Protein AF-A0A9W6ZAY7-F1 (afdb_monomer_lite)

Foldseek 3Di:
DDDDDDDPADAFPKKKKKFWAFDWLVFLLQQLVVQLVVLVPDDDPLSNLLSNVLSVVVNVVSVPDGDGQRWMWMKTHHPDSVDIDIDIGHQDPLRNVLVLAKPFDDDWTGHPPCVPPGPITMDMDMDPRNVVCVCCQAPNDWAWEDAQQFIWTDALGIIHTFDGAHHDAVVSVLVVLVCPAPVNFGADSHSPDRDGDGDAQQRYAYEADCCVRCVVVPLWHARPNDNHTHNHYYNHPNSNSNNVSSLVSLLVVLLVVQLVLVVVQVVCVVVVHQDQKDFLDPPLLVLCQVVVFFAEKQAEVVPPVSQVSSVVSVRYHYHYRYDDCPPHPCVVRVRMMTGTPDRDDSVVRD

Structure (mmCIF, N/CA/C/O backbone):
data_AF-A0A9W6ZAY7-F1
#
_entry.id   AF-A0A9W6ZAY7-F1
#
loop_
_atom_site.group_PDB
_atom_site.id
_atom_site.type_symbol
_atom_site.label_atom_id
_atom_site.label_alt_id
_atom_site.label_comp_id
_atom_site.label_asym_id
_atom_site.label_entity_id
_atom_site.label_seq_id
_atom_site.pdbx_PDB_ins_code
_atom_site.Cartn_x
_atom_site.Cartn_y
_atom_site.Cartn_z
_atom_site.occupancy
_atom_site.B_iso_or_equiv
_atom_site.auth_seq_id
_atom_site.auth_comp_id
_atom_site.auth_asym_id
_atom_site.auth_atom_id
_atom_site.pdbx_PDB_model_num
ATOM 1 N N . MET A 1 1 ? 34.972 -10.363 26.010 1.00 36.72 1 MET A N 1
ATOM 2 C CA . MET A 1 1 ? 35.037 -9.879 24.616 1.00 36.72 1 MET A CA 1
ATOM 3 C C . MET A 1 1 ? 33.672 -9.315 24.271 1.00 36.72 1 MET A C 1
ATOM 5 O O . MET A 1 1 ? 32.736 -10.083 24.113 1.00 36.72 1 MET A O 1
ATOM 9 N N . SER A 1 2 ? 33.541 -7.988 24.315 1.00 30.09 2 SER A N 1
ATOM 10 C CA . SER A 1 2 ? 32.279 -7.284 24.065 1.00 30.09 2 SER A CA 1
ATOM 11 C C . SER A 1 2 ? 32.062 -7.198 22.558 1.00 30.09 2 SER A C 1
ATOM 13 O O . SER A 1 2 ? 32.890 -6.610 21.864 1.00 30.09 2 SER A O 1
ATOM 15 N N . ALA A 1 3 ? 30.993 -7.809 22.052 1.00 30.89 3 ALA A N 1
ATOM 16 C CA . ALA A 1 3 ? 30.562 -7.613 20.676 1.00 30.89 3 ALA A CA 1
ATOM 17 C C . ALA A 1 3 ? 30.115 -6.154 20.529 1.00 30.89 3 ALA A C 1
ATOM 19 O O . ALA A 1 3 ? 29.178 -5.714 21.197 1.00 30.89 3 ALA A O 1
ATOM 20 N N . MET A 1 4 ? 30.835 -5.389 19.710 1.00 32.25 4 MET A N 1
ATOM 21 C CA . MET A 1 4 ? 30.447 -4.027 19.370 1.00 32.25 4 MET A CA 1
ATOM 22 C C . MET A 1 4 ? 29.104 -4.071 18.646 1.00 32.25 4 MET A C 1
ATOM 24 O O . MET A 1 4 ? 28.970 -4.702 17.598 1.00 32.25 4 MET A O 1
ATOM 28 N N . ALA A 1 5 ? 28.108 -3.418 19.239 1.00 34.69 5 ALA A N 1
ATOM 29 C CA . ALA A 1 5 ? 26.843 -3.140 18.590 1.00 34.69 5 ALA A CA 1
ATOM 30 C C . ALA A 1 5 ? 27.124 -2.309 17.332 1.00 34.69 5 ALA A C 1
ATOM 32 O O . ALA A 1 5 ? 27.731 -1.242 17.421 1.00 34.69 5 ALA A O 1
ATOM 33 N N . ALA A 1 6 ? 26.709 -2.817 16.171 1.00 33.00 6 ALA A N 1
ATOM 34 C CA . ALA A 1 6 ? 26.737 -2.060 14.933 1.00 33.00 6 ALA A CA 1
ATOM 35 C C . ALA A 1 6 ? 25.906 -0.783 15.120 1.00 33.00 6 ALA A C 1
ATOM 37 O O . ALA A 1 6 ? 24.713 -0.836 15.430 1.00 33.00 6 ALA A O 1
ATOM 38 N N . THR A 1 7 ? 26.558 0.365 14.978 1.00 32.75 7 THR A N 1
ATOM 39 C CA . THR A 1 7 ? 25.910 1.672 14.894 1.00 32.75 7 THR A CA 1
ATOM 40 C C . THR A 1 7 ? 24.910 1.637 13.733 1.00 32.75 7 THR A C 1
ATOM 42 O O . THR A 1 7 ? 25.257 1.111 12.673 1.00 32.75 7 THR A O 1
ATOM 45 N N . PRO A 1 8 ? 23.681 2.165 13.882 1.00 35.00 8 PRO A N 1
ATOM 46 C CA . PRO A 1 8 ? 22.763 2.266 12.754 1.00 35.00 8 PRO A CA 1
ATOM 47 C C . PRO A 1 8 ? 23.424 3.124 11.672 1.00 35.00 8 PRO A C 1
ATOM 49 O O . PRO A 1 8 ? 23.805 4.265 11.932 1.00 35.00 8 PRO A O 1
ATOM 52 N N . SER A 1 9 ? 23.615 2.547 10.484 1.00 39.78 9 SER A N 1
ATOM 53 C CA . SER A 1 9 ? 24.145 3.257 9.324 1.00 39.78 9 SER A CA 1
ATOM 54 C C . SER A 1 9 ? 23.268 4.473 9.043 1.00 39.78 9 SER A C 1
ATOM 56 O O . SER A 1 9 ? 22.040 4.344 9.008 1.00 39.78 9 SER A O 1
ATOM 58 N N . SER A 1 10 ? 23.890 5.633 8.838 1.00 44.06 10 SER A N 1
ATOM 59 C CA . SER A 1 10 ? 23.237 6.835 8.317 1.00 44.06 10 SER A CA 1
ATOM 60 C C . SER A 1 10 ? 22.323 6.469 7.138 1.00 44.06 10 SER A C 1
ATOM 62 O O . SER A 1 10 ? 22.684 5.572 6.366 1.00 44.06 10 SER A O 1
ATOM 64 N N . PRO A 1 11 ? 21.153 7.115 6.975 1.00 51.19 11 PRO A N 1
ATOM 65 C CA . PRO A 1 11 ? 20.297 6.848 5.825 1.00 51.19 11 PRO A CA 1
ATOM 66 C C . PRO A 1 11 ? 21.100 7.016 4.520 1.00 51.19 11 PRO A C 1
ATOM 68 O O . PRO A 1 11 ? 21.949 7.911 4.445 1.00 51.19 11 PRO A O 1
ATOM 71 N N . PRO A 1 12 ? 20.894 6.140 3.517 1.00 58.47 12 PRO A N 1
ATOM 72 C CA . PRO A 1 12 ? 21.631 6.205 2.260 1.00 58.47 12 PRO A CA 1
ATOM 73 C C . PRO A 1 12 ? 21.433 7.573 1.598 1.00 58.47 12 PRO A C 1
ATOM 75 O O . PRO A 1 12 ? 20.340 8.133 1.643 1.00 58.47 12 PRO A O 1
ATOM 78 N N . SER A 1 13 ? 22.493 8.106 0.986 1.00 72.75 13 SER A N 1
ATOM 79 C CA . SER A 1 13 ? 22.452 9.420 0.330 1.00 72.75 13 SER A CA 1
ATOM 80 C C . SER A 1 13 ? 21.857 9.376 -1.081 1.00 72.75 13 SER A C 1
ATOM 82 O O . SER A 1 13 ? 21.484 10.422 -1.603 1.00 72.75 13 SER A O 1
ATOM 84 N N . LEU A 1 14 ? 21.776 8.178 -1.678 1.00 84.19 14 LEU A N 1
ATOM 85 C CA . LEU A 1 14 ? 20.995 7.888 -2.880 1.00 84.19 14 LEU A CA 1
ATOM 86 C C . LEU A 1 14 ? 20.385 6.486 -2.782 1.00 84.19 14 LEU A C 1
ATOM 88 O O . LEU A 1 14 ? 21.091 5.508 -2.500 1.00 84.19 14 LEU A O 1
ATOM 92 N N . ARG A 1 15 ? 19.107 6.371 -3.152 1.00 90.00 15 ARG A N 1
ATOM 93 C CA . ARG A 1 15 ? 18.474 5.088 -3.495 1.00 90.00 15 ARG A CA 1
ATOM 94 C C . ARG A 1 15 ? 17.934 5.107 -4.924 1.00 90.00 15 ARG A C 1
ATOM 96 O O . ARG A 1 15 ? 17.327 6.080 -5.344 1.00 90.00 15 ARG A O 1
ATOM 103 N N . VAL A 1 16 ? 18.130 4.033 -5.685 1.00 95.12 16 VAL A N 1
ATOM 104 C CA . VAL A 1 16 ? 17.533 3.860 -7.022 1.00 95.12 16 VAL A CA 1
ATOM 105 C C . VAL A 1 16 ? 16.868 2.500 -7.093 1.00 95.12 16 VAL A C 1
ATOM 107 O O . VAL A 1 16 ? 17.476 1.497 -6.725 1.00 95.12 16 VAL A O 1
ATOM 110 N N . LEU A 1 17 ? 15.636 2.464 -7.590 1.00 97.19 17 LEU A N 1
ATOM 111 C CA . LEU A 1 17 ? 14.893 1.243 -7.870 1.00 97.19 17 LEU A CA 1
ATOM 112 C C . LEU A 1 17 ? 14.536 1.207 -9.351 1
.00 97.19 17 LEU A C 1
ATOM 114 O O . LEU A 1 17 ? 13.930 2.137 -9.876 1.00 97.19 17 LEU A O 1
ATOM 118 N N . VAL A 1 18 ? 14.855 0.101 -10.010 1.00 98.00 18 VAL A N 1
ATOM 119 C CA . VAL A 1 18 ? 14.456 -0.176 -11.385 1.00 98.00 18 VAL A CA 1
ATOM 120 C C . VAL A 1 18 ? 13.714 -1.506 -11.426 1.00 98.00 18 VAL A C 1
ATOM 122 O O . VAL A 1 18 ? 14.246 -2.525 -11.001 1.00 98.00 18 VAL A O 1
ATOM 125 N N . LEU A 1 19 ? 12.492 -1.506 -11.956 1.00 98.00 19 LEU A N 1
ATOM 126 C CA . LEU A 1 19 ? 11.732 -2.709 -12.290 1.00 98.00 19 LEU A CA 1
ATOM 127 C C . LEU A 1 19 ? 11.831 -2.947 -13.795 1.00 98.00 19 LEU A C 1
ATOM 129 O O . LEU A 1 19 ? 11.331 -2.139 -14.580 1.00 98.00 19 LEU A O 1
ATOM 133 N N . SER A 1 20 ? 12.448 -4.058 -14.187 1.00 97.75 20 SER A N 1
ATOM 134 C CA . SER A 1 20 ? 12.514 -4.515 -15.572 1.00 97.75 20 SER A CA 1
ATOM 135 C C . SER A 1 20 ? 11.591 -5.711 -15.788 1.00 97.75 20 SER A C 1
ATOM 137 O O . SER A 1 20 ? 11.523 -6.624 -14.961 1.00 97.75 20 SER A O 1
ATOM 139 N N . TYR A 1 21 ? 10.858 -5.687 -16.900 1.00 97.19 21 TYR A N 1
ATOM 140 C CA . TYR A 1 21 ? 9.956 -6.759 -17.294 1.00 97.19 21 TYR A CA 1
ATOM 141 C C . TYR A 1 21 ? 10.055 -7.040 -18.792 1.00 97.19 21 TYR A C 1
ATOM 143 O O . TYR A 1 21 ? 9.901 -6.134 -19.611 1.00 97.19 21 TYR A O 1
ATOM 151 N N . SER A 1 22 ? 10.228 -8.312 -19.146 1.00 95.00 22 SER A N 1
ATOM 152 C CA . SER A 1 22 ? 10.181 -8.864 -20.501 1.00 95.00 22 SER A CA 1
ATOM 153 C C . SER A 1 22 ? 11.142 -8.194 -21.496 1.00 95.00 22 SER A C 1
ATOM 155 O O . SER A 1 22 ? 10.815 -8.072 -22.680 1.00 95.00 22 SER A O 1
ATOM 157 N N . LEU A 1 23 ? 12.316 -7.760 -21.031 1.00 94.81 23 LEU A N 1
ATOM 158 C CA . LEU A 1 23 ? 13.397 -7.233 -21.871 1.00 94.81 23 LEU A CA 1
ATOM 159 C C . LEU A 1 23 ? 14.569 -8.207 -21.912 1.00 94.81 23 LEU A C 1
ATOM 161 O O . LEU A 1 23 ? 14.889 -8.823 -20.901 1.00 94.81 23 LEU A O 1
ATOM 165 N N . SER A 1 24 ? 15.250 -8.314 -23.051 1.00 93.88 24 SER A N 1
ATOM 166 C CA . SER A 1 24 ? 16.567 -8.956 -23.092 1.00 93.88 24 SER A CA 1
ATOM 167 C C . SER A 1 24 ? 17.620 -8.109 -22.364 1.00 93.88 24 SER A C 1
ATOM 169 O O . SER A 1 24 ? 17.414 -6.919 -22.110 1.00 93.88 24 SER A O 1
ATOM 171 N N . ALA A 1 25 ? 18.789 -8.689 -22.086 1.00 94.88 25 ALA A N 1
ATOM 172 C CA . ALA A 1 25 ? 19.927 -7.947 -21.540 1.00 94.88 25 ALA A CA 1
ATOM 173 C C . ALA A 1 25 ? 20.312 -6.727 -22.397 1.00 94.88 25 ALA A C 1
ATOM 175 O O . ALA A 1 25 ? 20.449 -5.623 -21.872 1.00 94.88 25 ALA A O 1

----

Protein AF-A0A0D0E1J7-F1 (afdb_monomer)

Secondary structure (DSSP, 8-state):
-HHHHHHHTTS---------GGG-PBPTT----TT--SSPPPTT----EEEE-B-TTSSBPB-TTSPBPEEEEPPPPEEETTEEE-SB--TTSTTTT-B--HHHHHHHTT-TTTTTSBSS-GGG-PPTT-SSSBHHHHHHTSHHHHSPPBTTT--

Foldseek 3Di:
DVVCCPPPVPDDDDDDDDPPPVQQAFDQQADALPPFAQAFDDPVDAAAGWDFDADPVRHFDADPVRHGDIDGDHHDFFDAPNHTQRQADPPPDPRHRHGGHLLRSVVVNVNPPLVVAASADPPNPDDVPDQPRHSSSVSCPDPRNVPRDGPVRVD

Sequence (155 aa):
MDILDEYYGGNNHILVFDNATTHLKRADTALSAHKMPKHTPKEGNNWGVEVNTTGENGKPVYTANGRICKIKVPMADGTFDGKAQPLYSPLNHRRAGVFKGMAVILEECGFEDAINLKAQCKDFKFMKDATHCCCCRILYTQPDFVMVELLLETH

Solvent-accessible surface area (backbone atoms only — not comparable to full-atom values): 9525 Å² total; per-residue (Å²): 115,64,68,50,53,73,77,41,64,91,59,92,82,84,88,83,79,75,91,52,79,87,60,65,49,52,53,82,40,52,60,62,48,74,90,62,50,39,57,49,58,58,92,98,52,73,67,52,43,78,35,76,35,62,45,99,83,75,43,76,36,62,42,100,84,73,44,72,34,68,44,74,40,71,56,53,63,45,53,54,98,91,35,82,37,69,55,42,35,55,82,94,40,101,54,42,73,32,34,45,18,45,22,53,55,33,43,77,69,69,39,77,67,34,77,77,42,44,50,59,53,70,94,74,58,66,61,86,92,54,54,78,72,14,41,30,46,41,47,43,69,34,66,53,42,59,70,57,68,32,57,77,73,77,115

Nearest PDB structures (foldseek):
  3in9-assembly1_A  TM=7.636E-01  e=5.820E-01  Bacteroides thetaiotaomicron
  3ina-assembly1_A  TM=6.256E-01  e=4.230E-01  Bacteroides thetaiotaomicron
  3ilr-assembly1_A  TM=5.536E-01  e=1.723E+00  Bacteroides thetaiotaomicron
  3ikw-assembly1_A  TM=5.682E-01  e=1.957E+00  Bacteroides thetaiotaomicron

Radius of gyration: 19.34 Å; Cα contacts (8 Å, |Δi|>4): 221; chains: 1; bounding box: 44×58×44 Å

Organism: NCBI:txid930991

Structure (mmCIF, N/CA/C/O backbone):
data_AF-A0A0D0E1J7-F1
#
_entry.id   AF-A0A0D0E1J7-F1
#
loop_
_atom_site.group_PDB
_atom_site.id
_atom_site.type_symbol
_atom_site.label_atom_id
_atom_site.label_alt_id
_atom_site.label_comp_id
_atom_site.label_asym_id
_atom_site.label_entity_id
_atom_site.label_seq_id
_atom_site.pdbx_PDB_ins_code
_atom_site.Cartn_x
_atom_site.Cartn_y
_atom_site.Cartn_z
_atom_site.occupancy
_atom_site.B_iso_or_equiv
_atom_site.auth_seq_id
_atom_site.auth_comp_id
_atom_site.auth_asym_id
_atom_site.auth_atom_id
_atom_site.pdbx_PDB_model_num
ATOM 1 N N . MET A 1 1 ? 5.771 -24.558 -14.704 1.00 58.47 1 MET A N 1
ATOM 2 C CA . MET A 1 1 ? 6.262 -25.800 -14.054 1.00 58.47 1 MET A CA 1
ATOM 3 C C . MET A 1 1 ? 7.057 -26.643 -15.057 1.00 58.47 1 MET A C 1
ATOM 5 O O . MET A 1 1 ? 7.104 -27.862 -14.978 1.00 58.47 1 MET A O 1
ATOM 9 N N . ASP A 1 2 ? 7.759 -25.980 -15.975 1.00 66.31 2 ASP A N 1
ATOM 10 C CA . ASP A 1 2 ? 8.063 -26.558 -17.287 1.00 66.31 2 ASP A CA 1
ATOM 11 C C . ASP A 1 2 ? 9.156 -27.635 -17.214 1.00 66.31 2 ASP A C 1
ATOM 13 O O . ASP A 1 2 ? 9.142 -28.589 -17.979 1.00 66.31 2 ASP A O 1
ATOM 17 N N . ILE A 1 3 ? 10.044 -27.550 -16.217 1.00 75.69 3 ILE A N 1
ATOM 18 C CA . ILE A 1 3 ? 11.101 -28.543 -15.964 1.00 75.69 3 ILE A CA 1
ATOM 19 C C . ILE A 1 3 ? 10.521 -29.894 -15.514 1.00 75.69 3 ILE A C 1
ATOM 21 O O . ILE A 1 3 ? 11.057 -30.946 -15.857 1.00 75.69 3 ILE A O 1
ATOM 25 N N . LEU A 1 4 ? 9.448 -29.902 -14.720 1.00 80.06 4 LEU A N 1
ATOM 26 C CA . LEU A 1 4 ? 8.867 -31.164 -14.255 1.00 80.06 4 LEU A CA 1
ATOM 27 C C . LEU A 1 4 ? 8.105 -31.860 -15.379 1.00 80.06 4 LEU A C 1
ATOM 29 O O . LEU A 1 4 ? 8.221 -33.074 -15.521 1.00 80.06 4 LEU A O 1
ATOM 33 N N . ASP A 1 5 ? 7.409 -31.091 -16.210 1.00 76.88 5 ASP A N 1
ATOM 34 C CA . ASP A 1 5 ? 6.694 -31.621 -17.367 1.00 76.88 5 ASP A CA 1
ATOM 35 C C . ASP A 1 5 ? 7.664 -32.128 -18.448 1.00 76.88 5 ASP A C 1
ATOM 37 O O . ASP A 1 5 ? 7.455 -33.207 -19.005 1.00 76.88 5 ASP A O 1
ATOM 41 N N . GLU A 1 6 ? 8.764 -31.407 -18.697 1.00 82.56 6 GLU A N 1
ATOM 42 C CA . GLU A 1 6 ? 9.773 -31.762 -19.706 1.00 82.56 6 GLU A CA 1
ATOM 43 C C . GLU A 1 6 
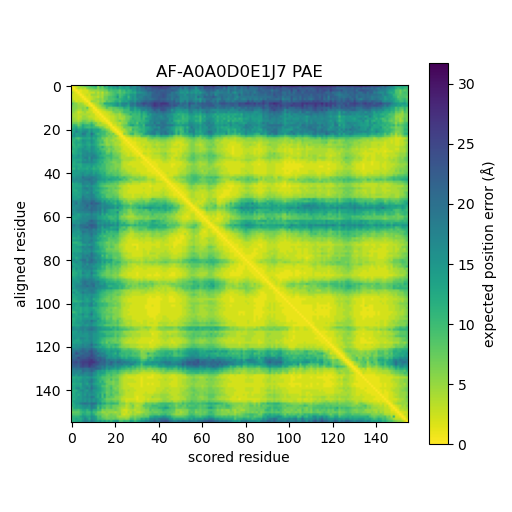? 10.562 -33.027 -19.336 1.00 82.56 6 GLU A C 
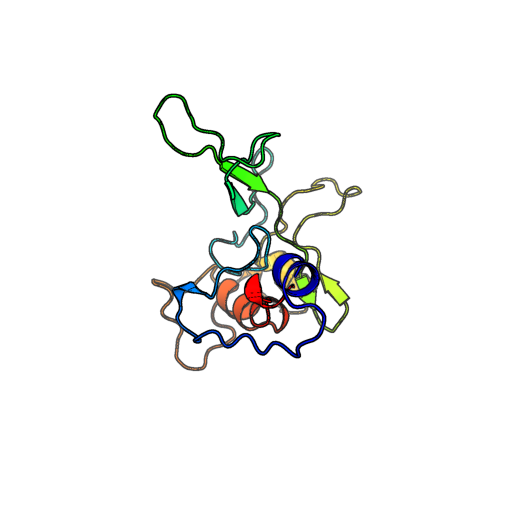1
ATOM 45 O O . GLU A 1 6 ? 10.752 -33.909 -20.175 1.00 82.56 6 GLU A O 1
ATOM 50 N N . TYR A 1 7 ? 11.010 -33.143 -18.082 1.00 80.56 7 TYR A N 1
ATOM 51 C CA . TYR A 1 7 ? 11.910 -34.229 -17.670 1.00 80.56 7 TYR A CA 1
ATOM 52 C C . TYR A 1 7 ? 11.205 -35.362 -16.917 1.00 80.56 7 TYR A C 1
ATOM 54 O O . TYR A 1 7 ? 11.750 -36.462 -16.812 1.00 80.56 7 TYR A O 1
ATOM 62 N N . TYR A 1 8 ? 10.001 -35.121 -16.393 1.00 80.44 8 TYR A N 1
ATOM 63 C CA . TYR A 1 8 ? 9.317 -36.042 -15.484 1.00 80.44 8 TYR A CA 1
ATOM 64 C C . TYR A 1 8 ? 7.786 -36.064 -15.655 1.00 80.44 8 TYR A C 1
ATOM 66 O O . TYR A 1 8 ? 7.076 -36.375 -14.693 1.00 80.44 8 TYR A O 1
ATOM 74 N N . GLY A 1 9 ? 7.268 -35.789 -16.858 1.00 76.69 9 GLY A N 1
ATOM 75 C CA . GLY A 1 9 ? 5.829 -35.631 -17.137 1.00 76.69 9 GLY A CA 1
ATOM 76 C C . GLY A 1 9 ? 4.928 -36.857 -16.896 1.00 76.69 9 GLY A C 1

----

BRIEF: From the data above, output only the lines between the line containing "Protein AF-A0A9W6ZAY7-F1 (afdb_monomer_lite)" and the line containing "ATOM 29 C CA", inclusive, exactly as written.

SOLUTION BELOW:
Protein AF-A0A9W6ZAY7-F1 (afdb_monomer_lite)

Foldseek 3Di:
DDDDDDDPADAFPKKKKKFWAFDWLVFLLQQLVVQLVVLVPDDDPLSNLLSNVLSVVVNVVSVPDGDGQRWMWMKTHHPDSVDIDIDIGHQDPLRNVLVLAKPFDDDWTGHPPCVPPGPITMDMDMDPRNVVCVCCQAPNDWAWEDAQQFIWTDALGIIHTFDGAHHDAVVSVLVVLVCPAPVNFGADSHSPDRDGDGDAQQRYAYEADCCVRCVVVPLWHARPNDNHTHNHYYNHPNSNSNNVSSLVSLLVVLLVVQLVLVVVQVVCVVVVHQDQKDFLDPPLLVLCQVVVFFAEKQAEVVPPVSQVSSVVSVRYHYHYRYDDCPPHPCVVRVRMMTGTPDRDDSVVRD

Structure (mmCIF, N/CA/C/O backbone):
data_AF-A0A9W6ZAY7-F1
#
_entry.id   AF-A0A9W6ZAY7-F1
#
loop_
_atom_site.group_PDB
_atom_site.id
_atom_site.type_symbol
_atom_site.label_atom_id
_atom_site.label_alt_id
_atom_site.label_comp_id
_atom_site.label_asym_id
_atom_site.label_entity_id
_atom_site.label_seq_id
_atom_site.pdbx_PDB_ins_code
_atom_site.Cartn_x
_atom_site.Cartn_y
_atom_site.Cartn_z
_atom_site.occupancy
_atom_site.B_iso_or_equiv
_atom_site.auth_seq_id
_atom_site.auth_comp_id
_atom_site.auth_asym_id
_atom_site.auth_atom_id
_atom_site.pdbx_PDB_model_num
ATOM 1 N N . MET A 1 1 ? 34.972 -10.363 26.010 1.00 36.72 1 MET A N 1
ATOM 2 C CA . MET A 1 1 ? 35.037 -9.879 24.616 1.00 36.72 1 MET A CA 1
ATOM 3 C C . MET A 1 1 ? 33.672 -9.315 24.271 1.00 36.72 1 MET A C 1
ATOM 5 O O . MET A 1 1 ? 32.736 -10.083 24.113 1.00 36.72 1 MET A O 1
ATOM 9 N N . SER A 1 2 ? 33.541 -7.988 24.315 1.00 30.09 2 SER A N 1
ATOM 10 C CA . SER A 1 2 ? 32.279 -7.284 24.065 1.00 30.09 2 SER A CA 1
ATOM 11 C C . SER A 1 2 ? 32.062 -7.198 22.558 1.00 30.09 2 SER A C 1
ATOM 13 O O . SER A 1 2 ? 32.890 -6.610 21.864 1.00 30.09 2 SER A O 1
ATOM 15 N N . ALA A 1 3 ? 30.993 -7.809 22.052 1.00 30.89 3 ALA A N 1
ATOM 16 C CA . ALA A 1 3 ? 30.562 -7.613 20.676 1.00 30.89 3 ALA A CA 1
ATOM 17 C C . ALA A 1 3 ? 30.115 -6.154 20.529 1.00 30.89 3 ALA A C 1
ATOM 19 O O . ALA A 1 3 ? 29.178 -5.714 21.197 1.00 30.89 3 ALA A O 1
ATOM 20 N N . MET A 1 4 ? 30.835 -5.389 19.710 1.00 32.25 4 MET A N 1
ATOM 21 C CA . MET A 1 4 ? 30.447 -4.027 19.370 1.00 32.25 4 MET A CA 1
ATOM 22 C C . MET A 1 4 ? 29.104 -4.071 18.646 1.00 32.25 4 MET A C 1
ATOM 24 O O . MET A 1 4 ? 28.970 -4.702 17.598 1.00 32.25 4 MET A O 1
ATOM 28 N N . ALA A 1 5 ? 28.108 -3.418 19.239 1.00 34.69 5 ALA A N 1
ATOM 29 C CA . ALA A 1 5 ? 26.843 -3.140 18.590 1.00 34.69 5 ALA A CA 1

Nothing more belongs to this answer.